Health / Thu 26th Dec 2019 at 05:13pm

The NHS will provide fitness bootcamps for cancer patients to give them a better chance of survival.

PATIENTS will be encouraged to sign up for the three-week courses within 48 hours of diagnosis to give them the best possible chance of surviving surgery or chemotherapy.

More than 4,000 patients across the country will be offered a free gym membership and nutrition advice as part of a pilot scheme over the next year.

A trial of 450 patients in Southampton found that those who did intensive exercise before treatment suffered fewer complications.

One trial in Greater Manchester will involve 2,000 patients with cancers of the bowel, lung and upper gastrointestinal tract being offered fitness classes before they start treatment.

NHS chief executive Simon Stevens told The Daily Telegraph: ‘Cancer treatments now work better than ever, but they can really take a toll on your body.

‘So there’s increasing evidence that it’s really worth trying to get match fit ahead of chemo or major surgery.’

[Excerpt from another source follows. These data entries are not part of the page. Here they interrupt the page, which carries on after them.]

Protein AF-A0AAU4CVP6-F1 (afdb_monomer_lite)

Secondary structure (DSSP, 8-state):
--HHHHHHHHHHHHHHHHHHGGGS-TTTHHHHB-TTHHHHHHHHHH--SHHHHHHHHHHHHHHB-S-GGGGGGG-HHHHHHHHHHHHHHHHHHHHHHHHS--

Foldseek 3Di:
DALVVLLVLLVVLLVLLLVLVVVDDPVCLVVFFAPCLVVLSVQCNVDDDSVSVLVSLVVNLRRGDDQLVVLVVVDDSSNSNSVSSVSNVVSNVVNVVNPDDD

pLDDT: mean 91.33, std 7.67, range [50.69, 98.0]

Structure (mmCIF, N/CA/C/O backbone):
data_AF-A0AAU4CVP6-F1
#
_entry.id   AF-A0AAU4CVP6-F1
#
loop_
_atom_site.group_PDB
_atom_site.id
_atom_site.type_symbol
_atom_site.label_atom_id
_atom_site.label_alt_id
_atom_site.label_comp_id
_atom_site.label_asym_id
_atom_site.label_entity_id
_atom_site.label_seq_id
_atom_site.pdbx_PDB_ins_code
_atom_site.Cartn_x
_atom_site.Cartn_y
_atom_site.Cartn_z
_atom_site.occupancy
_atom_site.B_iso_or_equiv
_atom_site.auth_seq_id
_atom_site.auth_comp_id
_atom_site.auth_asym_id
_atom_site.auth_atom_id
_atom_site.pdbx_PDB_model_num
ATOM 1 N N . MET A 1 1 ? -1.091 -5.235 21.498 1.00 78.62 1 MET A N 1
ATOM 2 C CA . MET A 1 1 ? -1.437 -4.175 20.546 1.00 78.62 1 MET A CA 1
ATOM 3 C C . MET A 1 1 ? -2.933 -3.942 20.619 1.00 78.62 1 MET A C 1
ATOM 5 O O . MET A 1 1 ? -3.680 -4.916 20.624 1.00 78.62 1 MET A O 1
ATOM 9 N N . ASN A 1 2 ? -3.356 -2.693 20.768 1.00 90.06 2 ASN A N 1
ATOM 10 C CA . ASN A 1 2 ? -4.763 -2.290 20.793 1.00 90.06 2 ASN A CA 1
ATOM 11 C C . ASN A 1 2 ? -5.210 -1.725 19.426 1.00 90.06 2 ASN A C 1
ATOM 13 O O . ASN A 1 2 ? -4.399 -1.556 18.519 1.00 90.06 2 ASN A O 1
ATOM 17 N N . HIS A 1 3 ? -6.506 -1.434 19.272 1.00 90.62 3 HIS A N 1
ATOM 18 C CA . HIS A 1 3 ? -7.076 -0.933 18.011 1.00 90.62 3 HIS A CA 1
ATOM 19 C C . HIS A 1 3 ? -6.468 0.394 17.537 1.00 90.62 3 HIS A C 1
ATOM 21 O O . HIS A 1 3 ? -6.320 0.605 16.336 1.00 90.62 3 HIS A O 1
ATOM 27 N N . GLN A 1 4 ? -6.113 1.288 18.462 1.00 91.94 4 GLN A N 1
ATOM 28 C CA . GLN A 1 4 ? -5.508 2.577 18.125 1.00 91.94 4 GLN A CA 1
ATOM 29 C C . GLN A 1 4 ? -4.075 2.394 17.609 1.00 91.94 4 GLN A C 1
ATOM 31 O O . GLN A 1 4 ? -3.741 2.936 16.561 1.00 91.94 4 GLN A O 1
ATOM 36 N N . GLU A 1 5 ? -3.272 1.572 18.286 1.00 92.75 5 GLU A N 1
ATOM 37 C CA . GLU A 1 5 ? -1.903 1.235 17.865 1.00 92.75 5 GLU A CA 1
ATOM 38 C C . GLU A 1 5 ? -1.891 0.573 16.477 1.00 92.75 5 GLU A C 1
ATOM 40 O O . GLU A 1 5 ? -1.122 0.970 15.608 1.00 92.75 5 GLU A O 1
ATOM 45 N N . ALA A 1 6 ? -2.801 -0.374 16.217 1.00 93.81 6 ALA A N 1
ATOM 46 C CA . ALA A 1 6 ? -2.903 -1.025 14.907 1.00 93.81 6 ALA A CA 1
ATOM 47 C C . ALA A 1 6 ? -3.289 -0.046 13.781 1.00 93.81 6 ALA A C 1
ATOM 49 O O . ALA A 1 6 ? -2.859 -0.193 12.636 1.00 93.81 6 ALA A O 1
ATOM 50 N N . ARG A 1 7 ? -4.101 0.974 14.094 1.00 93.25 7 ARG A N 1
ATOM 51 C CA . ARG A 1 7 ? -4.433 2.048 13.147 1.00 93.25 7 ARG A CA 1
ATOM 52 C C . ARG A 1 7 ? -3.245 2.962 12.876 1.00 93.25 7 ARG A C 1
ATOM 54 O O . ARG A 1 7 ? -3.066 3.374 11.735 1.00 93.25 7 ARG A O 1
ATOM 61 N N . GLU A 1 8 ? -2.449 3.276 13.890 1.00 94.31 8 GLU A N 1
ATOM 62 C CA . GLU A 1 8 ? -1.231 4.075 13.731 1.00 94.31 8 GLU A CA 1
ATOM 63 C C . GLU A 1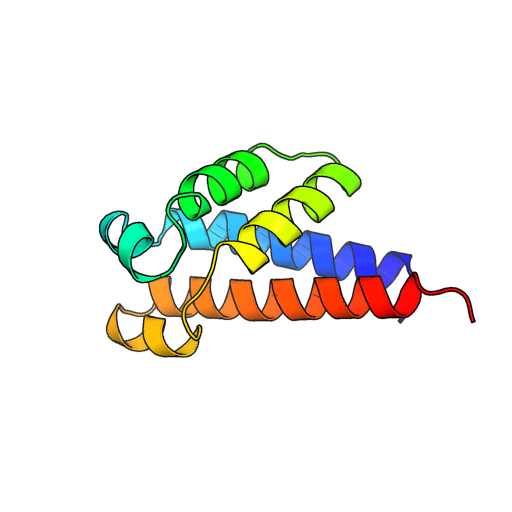 8 ? -0.203 3.345 12.858 1.00 94.31 8 GLU A C 1
ATOM 65 O O . GLU A 1 8 ? 0.279 3.932 11.890 1.00 94.31 8 GLU A O 1
ATOM 70 N N . GLU A 1 9 ? 0.021 2.046 13.086 1.00 95.69 9 GLU A N 1
ATOM 71 C CA . GLU A 1 9 ? 0.874 1.217 12.219 1.00 95.69 9 GLU A CA 1
ATOM 72 C C . GLU A 1 9 ? 0.397 1.218 10.758 1.00 95.69 9 GLU A C 1
ATOM 74 O O . GLU A 1 9 ? 1.204 1.311 9.830 1.00 95.69 9 GLU A O 1
ATOM 79 N N . LEU A 1 10 ? -0.920 1.148 10.527 1.00 96.62 10 LEU A N 1
ATOM 80 C CA . LEU A 1 10 ? -1.471 1.223 9.176 1.00 96.62 10 LEU A CA 1
ATOM 81 C C . LEU A 1 10 ? -1.222 2.593 8.532 1.00 96.62 10 LEU A C 1
ATOM 83 O O . LEU A 1 10 ? -0.869 2.651 7.354 1.00 96.62 10 LEU A O 1
ATOM 87 N N . VAL A 1 11 ? -1.379 3.688 9.278 1.00 95.94 11 VAL A N 1
ATOM 88 C CA . VAL A 1 11 ? -1.106 5.047 8.780 1.00 95.94 11 VAL A CA 1
ATOM 89 C C . VAL A 1 11 ? 0.368 5.203 8.401 1.00 95.94 11 VAL A C 1
ATOM 91 O O . VAL A 1 11 ? 0.667 5.751 7.337 1.00 95.94 11 VAL A O 1
ATOM 94 N N . GLU A 1 12 ? 1.284 4.690 9.223 1.00 96.38 12 GLU A N 1
ATOM 95 C CA . GLU A 1 12 ? 2.721 4.684 8.930 1.00 96.38 12 GLU A CA 1
ATOM 96 C C . GLU A 1 12 ? 3.033 3.864 7.671 1.00 96.38 12 GLU A C 1
ATOM 98 O O . GLU A 1 12 ? 3.670 4.368 6.743 1.00 96.38 12 GLU A O 1
ATOM 103 N N . ALA A 1 13 ? 2.494 2.647 7.563 1.00 97.69 13 ALA A N 1
ATOM 104 C CA . ALA A 1 13 ? 2.688 1.807 6.384 1.00 97.69 13 ALA A CA 1
ATOM 105 C C . ALA A 1 13 ? 2.112 2.443 5.103 1.00 97.69 13 ALA A C 1
ATOM 107 O O . ALA A 1 13 ? 2.706 2.351 4.026 1.00 97.69 13 ALA A O 1
ATOM 108 N N . VAL A 1 14 ? 0.970 3.131 5.198 1.00 97.62 14 VAL A N 1
ATOM 109 C CA . VAL A 1 14 ? 0.392 3.891 4.080 1.00 97.62 14 VAL A CA 1
ATOM 110 C C . VAL A 1 14 ? 1.299 5.055 3.677 1.00 97.62 14 VAL A C 1
ATOM 112 O O . VAL A 1 14 ? 1.471 5.301 2.479 1.00 97.62 14 VAL A O 1
ATOM 115 N N . ALA A 1 15 ? 1.892 5.769 4.635 1.00 96.56 15 ALA A N 1
ATOM 116 C CA . ALA A 1 15 ? 2.840 6.842 4.345 1.00 96.56 15 ALA A CA 1
ATOM 117 C C . ALA A 1 15 ? 4.075 6.314 3.594 1.00 96.56 15 ALA A C 1
ATOM 119 O O . ALA A 1 15 ? 4.480 6.910 2.590 1.00 96.56 15 ALA A O 1
ATOM 120 N N . ASP A 1 16 ? 4.600 5.157 3.999 1.00 96.56 16 ASP A N 1
ATOM 121 C CA . ASP A 1 16 ? 5.722 4.496 3.329 1.00 96.56 16 ASP A CA 1
ATOM 122 C C . ASP A 1 16 ? 5.385 4.081 1.894 1.00 96.56 16 ASP A C 1
ATOM 124 O O . ASP A 1 16 ? 6.183 4.304 0.977 1.00 96.56 16 ASP A O 1
ATOM 128 N N . ILE A 1 17 ? 4.185 3.543 1.654 1.00 96.62 17 ILE A N 1
ATOM 129 C CA . ILE A 1 17 ? 3.712 3.237 0.296 1.00 96.62 17 ILE A CA 1
ATOM 130 C C . ILE A 1 17 ? 3.634 4.508 -0.548 1.00 96.62 17 ILE A C 1
ATOM 132 O O . ILE A 1 17 ? 4.149 4.536 -1.667 1.00 96.62 17 ILE A O 1
ATOM 136 N N . LYS A 1 18 ? 3.036 5.584 -0.019 1.00 95.19 18 LYS A N 1
ATOM 1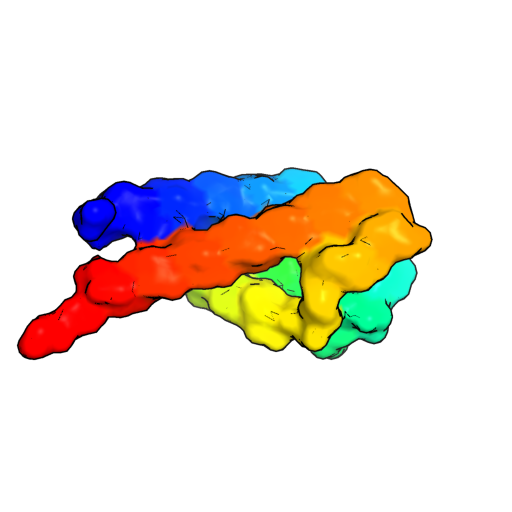37 C CA . LYS A 1 18 ? 2.926 6.868 -0.731 1.00 95.19 18 LYS A CA 1
ATOM 138 C C . LYS A 1 18 ? 4.295 7.433 -1.099 1.00 95.19 18 LYS A C 1
ATOM 140 O O . LYS A 1 18 ? 4.437 8.010 -2.174 1.00 95.19 18 LYS A O 1
ATOM 145 N N . TYR A 1 19 ? 5.286 7.274 -0.227 1.00 95.31 19 TYR A N 1
ATOM 146 C CA . TYR A 1 19 ? 6.645 7.743 -0.464 1.00 95.31 19 TYR A CA 1
ATOM 147 C C . TYR A 1 19 ? 7.390 6.883 -1.495 1.00 95.31 19 TYR A C 1
ATOM 149 O O . TYR A 1 19 ? 7.967 7.407 -2.449 1.00 95.31 19 TYR A O 1
ATOM 157 N N . THR A 1 20 ? 7.372 5.561 -1.324 1.00 94.00 20 THR A N 1
ATOM 158 C CA . THR A 1 20 ? 8.144 4.627 -2.159 1.00 94.00 20 THR A CA 1
ATOM 159 C C . THR A 1 20 ? 7.556 4.460 -3.559 1.00 94.00 20 THR A C 1
ATOM 161 O O . THR A 1 20 ? 8.315 4.397 -4.524 1.00 94.00 20 THR A O 1
ATOM 164 N N . ALA A 1 21 ? 6.228 4.492 -3.713 1.00 91.81 21 ALA A N 1
ATOM 165 C CA . ALA A 1 21 ? 5.567 4.358 -5.014 1.00 91.81 21 ALA A CA 1
ATOM 166 C C . ALA A 1 21 ? 5.953 5.464 -6.014 1.00 91.81 21 ALA A C 1
ATOM 168 O O . ALA A 1 21 ? 5.933 5.233 -7.219 1.00 91.81 21 ALA A O 1
ATOM 169 N N . LEU A 1 22 ? 6.348 6.654 -5.542 1.00 89.56 22 LEU A N 1
ATOM 170 C CA . LEU A 1 22 ? 6.812 7.755 -6.402 1.00 89.56 22 LEU A CA 1
ATOM 171 C C . LEU A 1 22 ? 8.174 7.487 -7.058 1.00 89.56 22 LEU A C 1
ATOM 173 O O . LEU A 1 22 ? 8.565 8.214 -7.969 1.00 89.56 22 LEU A O 1
ATOM 177 N N . ARG A 1 23 ? 8.913 6.495 -6.555 1.00 89.19 23 ARG A N 1
ATOM 178 C CA . ARG A 1 23 ? 10.293 6.182 -6.947 1.00 89.19 23 ARG A CA 1
ATOM 179 C C . ARG A 1 23 ? 10.399 4.895 -7.762 1.00 89.19 23 ARG A C 1
ATOM 181 O O . ARG A 1 23 ? 11.466 4.607 -8.292 1.00 89.19 23 ARG A O 1
ATOM 188 N N . VAL A 1 24 ? 9.314 4.127 -7.840 1.00 86.44 24 VAL A N 1
ATOM 189 C CA . VAL A 1 24 ? 9.243 2.902 -8.638 1.00 86.44 24 VAL A CA 1
ATOM 190 C C . VAL A 1 24 ? 9.278 3.251 -10.120 1.00 86.44 24 VAL A C 1
ATOM 192 O O . VAL A 1 24 ? 8.687 4.239 -10.561 1.00 86.44 24 VAL A O 1
ATOM 195 N N . ASP A 1 25 ? 9.964 2.415 -10.892 1.00 81.44 25 ASP A N 1
ATOM 196 C CA . ASP A 1 25 ? 9.945 2.507 -12.347 1.00 81.44 25 ASP A CA 1
ATOM 197 C C . ASP A 1 25 ? 8.515 2.276 -12.860 1.00 81.44 25 ASP A C 1
ATOM 199 O O . ASP A 1 25 ? 7.918 1.226 -12.627 1.00 81.44 25 ASP A O 1
ATOM 203 N N . GLY A 1 26 ? 7.958 3.250 -13.583 1.00 77.38 26 GLY A N 1
ATOM 204 C CA . GLY A 1 26 ? 6.602 3.170 -14.123 1.00 77.38 26 GLY A CA 1
ATOM 205 C C . GLY A 1 26 ? 6.368 1.973 -15.053 1.00 77.38 26 GLY A C 1
ATOM 206 O O . GLY A 1 26 ? 5.230 1.523 -15.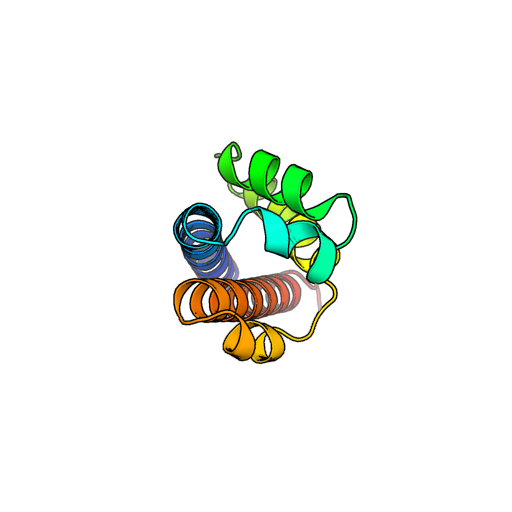182 1.00 77.38 26 GLY A O 1
ATOM 207 N N . HIS A 1 27 ? 7.421 1.423 -15.666 1.00 83.25 27 HIS A N 1
ATOM 208 C CA . HIS A 1 27 ? 7.328 0.215 -16.490 1.00 83.25 27 HIS A CA 1
ATOM 209 C C . HIS A 1 27 ? 7.072 -1.055 -15.666 1.00 83.25 27 HIS A C 1
ATOM 211 O O . HIS A 1 27 ? 6.480 -2.012 -16.168 1.00 83.25 27 HIS A O 1
ATOM 217 N N . LEU A 1 28 ? 7.441 -1.041 -14.384 1.00 84.38 28 LEU A N 1
ATOM 218 C CA . LEU A 1 28 ? 7.377 -2.198 -13.501 1.00 84.38 28 LEU A CA 1
ATOM 219 C C . LEU A 1 28 ? 5.949 -2.546 -13.066 1.00 84.38 28 LEU A C 1
ATOM 221 O O . LEU A 1 28 ? 5.670 -3.698 -12.746 1.00 84.38 28 LEU A O 1
ATOM 225 N N . TRP A 1 29 ? 5.018 -1.586 -13.082 1.00 85.44 29 TRP A N 1
ATOM 226 C CA . TRP A 1 29 ? 3.655 -1.796 -12.573 1.00 85.44 29 TRP A CA 1
ATOM 227 C C . TRP A 1 29 ? 2.924 -2.960 -13.238 1.00 85.44 29 TRP A C 1
ATOM 229 O O . TRP A 1 29 ? 2.240 -3.721 -12.557 1.00 85.44 29 TRP A O 1
ATOM 239 N N . SER A 1 30 ? 3.125 -3.129 -14.545 1.00 85.00 30 SER A N 1
ATOM 240 C CA . SER A 1 30 ? 2.527 -4.222 -15.317 1.00 85.00 30 SER A CA 1
ATOM 241 C C . SER A 1 30 ? 3.101 -5.605 -14.991 1.00 85.00 30 SER A C 1
ATOM 243 O O . SER A 1 30 ? 2.467 -6.614 -15.286 1.00 85.00 30 SER A O 1
ATOM 245 N N . GLU A 1 31 ? 4.279 -5.659 -14.368 1.00 86.44 31 GLU A N 1
ATOM 246 C CA . GLU A 1 31 ? 4.980 -6.901 -14.031 1.00 86.44 31 GLU A CA 1
ATOM 247 C C . GLU A 1 31 ? 4.719 -7.346 -12.586 1.00 86.44 31 GLU A C 1
ATOM 249 O O . GLU A 1 31 ? 4.902 -8.517 -12.260 1.00 86.44 31 GLU A O 1
ATOM 254 N N . VAL A 1 32 ? 4.295 -6.426 -11.711 1.00 87.31 32 VAL A N 1
ATOM 255 C CA . VAL A 1 32 ? 4.238 -6.656 -10.253 1.00 87.31 32 VAL A CA 1
ATOM 256 C C . VAL A 1 32 ? 2.823 -6.684 -9.687 1.00 87.31 32 VAL A C 1
ATOM 258 O O . VAL A 1 32 ? 2.603 -7.120 -8.553 1.00 87.31 32 VAL A O 1
ATOM 261 N N . GLY A 1 33 ? 1.849 -6.240 -10.475 1.00 89.50 33 GLY A N 1
ATOM 262 C CA . GLY A 1 33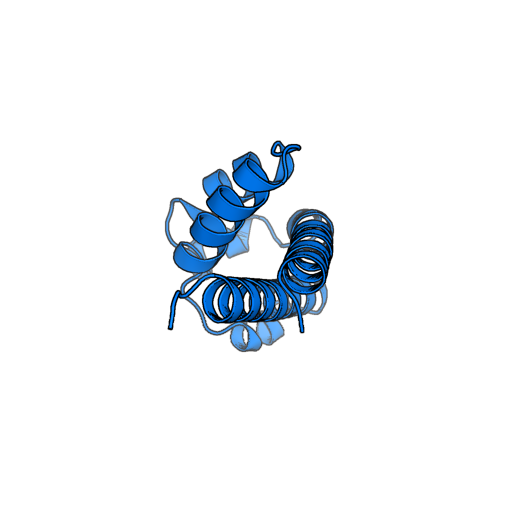 ? 0.465 -6.129 -10.059 1.00 89.50 33 GLY A CA 1
ATOM 263 C C . GLY A 1 33 ? -0.535 -6.576 -11.109 1.00 89.50 33 GLY A C 1
ATOM 264 O O . GLY A 1 33 ? -0.220 -6.822 -12.270 1.00 89.50 33 GLY A O 1
ATOM 265 N N . THR A 1 34 ? -1.784 -6.637 -10.672 1.00 93.38 34 THR A N 1
ATOM 266 C CA . THR A 1 34 ? -2.939 -6.605 -11.567 1.00 93.38 34 THR A CA 1
ATOM 267 C C . THR A 1 34 ? -2.989 -5.269 -12.327 1.00 93.38 34 THR A C 1
ATOM 269 O O . THR A 1 34 ? -2.378 -4.289 -11.885 1.00 93.38 34 THR A O 1
ATOM 272 N N . PRO A 1 35 ? -3.769 -5.174 -13.422 1.00 89.81 35 PRO A N 1
ATOM 273 C CA . PRO A 1 35 ? -3.990 -3.906 -14.124 1.00 89.81 35 PRO A CA 1
ATOM 274 C C . PRO A 1 35 ? -4.492 -2.760 -13.228 1.00 89.81 35 PRO A C 1
ATOM 276 O O . PRO A 1 35 ? -4.274 -1.593 -13.546 1.00 89.81 35 PRO A O 1
ATOM 279 N N . ASP A 1 36 ? -5.117 -3.082 -12.094 1.00 91.88 36 ASP A N 1
ATOM 280 C CA . ASP A 1 36 ? -5.686 -2.103 -11.169 1.00 91.88 36 ASP A CA 1
ATOM 281 C C . ASP A 1 36 ? -4.675 -1.556 -10.151 1.00 91.88 36 ASP A C 1
ATOM 283 O O . ASP A 1 36 ? -5.000 -0.614 -9.426 1.00 91.88 36 ASP A O 1
ATOM 287 N N . LEU A 1 37 ? -3.448 -2.094 -10.080 1.00 93.56 37 LEU A N 1
ATOM 288 C CA . LEU A 1 37 ? -2.463 -1.687 -9.068 1.00 93.56 37 LEU A CA 1
ATOM 289 C C . LEU A 1 37 ? -2.144 -0.189 -9.143 1.00 93.56 37 LEU A C 1
ATOM 291 O O . LEU A 1 37 ? -2.140 0.492 -8.119 1.00 93.56 37 LEU A O 1
ATOM 295 N N . THR A 1 38 ? -1.918 0.345 -10.344 1.00 92.38 38 THR A N 1
ATOM 296 C CA . THR A 1 38 ? -1.619 1.773 -10.517 1.00 92.38 38 THR A CA 1
ATOM 297 C C . THR A 1 38 ? -2.793 2.649 -10.078 1.00 92.38 38 THR A C 1
ATOM 299 O O . THR A 1 38 ? -2.581 3.647 -9.394 1.00 92.38 38 THR A O 1
ATOM 302 N N . LEU A 1 39 ? -4.032 2.251 -10.388 1.00 93.44 39 LEU A N 1
ATOM 303 C CA . LEU A 1 39 ? -5.232 2.967 -9.942 1.00 93.44 39 LEU A CA 1
ATOM 304 C C . LEU A 1 39 ? -5.393 2.905 -8.419 1.00 93.44 39 LEU A C 1
ATOM 306 O O . LEU A 1 39 ? -5.650 3.927 -7.789 1.00 93.44 39 LEU A O 1
ATOM 310 N N . ALA A 1 40 ? -5.178 1.738 -7.807 1.00 95.62 40 ALA A N 1
ATOM 311 C CA . ALA A 1 40 ? -5.231 1.582 -6.356 1.00 95.62 40 ALA A CA 1
ATOM 312 C C . ALA A 1 40 ? -4.179 2.453 -5.645 1.00 95.62 40 ALA A C 1
ATOM 314 O O . ALA A 1 40 ? -4.477 3.060 -4.619 1.00 95.62 40 ALA A O 1
ATOM 315 N N . LEU A 1 41 ? -2.968 2.565 -6.203 1.00 95.06 41 LEU A N 1
ATOM 316 C CA . LEU A 1 41 ? -1.917 3.445 -5.684 1.00 95.06 41 LEU A CA 1
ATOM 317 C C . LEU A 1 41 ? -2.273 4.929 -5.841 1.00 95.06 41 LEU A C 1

An intensive exercise regimen would enable a quicker departure from hospital, Mr Stevens said.

‘In effect, you are ‘priming’ your own recovery before your treatment even begins, boosting strength and wellbeing, often meaning you can also come home from hospital sooner,’ he added.

But the plans to have patients sign up within two days of a cancer diagnosis have caused concern.

Joyce Robins, of Patient Concern, said: ‘The gym doesn’t seem like the first place you would want to be if you were just told you have cancer.’